--- Provided material ---

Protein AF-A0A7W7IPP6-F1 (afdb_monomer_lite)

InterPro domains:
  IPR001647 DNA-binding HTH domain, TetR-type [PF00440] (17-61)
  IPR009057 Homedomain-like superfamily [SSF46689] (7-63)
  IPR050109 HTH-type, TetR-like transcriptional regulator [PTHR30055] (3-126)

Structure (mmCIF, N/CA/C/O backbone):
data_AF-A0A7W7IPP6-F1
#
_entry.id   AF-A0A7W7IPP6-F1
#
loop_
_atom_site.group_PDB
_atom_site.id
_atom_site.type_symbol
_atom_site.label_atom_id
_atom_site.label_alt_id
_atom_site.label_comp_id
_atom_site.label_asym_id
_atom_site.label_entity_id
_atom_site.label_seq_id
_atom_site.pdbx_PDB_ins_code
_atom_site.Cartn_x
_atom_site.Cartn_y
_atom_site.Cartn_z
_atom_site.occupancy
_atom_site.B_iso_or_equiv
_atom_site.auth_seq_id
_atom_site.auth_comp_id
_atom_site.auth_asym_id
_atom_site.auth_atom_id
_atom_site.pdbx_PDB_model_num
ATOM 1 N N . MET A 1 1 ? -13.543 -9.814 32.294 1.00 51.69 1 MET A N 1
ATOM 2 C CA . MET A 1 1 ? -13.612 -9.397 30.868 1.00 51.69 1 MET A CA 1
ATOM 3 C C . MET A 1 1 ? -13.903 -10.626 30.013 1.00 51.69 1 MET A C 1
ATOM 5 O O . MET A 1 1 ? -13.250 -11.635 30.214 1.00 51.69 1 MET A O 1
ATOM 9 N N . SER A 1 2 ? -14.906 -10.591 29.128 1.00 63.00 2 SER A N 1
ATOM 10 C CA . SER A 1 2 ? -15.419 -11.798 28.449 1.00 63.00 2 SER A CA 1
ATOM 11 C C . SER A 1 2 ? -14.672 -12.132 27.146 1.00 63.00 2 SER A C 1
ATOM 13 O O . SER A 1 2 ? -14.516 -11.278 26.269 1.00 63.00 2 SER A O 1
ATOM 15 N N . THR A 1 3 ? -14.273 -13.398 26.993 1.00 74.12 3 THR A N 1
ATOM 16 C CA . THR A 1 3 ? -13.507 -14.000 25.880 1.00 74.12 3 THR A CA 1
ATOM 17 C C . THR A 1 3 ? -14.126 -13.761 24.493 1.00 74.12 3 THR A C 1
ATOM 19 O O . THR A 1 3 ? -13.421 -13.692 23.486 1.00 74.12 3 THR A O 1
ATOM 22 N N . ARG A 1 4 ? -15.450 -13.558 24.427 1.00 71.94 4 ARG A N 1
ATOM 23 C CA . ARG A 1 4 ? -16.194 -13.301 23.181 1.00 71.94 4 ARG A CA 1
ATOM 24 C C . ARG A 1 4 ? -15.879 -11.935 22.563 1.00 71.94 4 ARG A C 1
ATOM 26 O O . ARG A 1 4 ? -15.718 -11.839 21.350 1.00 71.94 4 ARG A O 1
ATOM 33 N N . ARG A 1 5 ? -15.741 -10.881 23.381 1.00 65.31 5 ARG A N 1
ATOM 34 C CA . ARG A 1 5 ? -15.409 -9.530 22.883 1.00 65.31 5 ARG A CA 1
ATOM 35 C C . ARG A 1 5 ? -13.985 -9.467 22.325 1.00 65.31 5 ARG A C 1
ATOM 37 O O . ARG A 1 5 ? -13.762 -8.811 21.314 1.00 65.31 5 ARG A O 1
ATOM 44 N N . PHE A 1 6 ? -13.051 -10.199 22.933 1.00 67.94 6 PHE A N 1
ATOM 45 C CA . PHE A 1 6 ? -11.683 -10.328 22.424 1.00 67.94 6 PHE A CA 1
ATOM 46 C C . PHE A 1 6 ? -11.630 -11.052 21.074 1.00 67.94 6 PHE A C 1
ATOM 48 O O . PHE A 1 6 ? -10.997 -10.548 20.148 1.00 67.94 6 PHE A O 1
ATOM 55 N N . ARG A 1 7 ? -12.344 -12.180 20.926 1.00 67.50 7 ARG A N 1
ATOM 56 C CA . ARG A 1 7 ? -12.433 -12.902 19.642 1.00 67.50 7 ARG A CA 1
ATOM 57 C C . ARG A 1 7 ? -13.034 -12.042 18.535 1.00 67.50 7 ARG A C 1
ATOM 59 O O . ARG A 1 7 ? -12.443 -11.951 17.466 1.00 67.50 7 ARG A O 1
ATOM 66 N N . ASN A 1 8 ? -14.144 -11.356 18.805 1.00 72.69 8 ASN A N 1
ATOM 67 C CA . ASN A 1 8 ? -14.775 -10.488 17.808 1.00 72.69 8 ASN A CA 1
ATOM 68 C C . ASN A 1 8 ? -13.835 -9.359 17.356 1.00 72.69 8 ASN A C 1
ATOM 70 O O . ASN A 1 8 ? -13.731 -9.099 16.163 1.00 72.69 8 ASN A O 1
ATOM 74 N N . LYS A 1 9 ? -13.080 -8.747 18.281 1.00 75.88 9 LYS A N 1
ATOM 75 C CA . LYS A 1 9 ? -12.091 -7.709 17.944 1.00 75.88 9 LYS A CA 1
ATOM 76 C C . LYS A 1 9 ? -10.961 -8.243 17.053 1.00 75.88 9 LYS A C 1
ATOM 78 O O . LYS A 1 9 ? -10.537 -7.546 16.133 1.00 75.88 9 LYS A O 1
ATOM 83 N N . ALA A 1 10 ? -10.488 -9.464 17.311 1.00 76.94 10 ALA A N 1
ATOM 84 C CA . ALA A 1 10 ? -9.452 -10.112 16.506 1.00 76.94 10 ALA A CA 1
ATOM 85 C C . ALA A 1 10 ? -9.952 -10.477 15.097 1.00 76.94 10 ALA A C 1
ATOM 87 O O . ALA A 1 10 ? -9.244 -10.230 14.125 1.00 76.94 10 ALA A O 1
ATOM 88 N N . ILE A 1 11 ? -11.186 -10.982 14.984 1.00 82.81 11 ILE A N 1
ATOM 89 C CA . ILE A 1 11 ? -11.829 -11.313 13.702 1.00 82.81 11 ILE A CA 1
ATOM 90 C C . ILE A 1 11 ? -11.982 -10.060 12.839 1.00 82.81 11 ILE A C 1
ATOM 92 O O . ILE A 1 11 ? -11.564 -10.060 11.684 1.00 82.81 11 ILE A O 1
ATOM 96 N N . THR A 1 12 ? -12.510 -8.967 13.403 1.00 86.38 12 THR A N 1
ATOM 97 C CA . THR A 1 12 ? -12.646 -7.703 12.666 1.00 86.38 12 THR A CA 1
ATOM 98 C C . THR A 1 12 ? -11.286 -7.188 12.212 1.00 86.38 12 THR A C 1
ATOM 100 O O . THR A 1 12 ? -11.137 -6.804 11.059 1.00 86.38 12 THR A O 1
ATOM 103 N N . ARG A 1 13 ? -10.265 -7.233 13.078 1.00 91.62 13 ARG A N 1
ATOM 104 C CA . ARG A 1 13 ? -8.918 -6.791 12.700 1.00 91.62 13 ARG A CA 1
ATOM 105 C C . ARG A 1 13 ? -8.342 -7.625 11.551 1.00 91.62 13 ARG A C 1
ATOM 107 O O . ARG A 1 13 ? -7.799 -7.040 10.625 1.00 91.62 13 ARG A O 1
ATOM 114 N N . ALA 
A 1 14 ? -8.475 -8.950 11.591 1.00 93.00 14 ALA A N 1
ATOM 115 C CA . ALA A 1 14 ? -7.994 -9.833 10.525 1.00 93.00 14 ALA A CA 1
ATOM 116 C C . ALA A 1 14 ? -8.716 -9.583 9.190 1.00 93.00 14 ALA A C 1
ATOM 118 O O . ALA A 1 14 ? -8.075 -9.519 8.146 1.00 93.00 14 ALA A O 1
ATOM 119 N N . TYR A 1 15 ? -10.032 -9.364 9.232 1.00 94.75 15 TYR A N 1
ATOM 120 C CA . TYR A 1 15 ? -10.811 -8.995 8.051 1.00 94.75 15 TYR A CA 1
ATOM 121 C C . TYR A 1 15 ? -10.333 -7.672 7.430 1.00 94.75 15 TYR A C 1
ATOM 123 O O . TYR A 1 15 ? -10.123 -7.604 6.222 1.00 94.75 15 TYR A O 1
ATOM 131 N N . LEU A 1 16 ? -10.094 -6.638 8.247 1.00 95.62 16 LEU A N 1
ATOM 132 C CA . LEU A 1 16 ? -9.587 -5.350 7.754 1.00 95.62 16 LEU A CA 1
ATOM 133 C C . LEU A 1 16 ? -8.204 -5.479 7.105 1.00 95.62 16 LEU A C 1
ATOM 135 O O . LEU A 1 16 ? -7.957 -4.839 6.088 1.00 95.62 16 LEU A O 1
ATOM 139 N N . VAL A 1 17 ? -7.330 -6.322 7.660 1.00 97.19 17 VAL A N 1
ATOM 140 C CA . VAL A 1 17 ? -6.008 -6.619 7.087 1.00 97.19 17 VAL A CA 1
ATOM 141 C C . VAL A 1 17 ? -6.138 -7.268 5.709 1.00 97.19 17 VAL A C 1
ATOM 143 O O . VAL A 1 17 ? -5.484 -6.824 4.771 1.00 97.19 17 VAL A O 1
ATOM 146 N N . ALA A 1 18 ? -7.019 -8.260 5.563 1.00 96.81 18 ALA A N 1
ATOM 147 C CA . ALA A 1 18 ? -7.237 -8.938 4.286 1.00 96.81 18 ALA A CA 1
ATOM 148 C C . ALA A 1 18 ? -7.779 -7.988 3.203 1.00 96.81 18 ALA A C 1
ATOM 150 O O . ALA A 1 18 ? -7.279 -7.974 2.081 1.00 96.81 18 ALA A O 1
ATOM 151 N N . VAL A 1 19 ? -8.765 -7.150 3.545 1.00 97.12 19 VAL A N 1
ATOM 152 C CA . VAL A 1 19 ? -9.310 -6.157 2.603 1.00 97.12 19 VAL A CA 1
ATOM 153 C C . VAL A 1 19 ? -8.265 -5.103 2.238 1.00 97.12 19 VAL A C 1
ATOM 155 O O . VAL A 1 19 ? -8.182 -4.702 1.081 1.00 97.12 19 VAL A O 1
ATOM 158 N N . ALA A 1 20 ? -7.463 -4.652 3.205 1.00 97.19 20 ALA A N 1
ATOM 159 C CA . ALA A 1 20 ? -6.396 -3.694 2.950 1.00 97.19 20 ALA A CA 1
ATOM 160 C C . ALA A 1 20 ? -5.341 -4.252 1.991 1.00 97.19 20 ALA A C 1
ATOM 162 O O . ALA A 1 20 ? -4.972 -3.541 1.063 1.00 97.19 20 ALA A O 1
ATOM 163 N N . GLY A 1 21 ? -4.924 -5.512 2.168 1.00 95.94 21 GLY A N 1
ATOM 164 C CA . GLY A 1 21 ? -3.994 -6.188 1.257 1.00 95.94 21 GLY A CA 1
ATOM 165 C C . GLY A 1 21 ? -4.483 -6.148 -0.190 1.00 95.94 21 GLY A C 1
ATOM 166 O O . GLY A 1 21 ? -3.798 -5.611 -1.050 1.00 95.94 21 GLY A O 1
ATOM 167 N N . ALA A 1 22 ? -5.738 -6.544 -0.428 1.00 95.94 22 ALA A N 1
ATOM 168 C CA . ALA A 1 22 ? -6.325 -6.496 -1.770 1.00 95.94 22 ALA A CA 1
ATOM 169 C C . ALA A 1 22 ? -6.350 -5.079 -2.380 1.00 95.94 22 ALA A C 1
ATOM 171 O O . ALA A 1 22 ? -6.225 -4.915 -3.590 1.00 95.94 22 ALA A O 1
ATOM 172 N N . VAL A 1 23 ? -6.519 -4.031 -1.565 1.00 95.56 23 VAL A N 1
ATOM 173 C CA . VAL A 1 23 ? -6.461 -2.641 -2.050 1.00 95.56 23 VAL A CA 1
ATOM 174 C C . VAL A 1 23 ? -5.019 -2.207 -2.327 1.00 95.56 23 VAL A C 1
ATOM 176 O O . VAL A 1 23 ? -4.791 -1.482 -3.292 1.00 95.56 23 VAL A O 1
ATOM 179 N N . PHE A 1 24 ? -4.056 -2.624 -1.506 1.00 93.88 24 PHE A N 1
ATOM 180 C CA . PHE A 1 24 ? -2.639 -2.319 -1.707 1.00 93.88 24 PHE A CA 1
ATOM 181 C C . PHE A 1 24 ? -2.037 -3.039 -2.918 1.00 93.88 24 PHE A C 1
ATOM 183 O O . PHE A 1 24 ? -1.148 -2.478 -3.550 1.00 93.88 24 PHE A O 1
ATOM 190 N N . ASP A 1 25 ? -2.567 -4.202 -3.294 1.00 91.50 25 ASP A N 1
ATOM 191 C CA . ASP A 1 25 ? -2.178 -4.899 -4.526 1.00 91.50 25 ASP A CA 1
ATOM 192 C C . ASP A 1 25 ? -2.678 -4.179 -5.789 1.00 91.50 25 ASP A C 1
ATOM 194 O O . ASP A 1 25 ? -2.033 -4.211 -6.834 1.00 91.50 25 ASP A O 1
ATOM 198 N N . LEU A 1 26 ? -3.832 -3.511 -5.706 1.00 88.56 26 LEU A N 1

---

In the records above, find the line with "ATOM 13 O O"; write out exactly that line and each one after it, stopping after the line with "ATOM 19 O O".

— Worked solution —
ATOM 13 O O . SER A 1 2 ? -14.516 -11.278 26.269 1.00 63.00 2 SER A O 1
ATOM 15 N N . THR A 1 3 ? -14.273 -13.398 26.993 1.00 74.12 3 THR A N 1
ATOM 16 C CA . THR A 1 3 ? -13.507 -14.000 25.880 1.00 74.12 3 THR A CA 1
ATOM 17 C C . THR A 1 3 ? -14.126 -13.761 24.493 1.00 74.12 3 THR A C 1
ATOM 19 O O . THR A 1 3 ? -13.421 -13.692 23.486 1.00 74.12 3 THR A O 1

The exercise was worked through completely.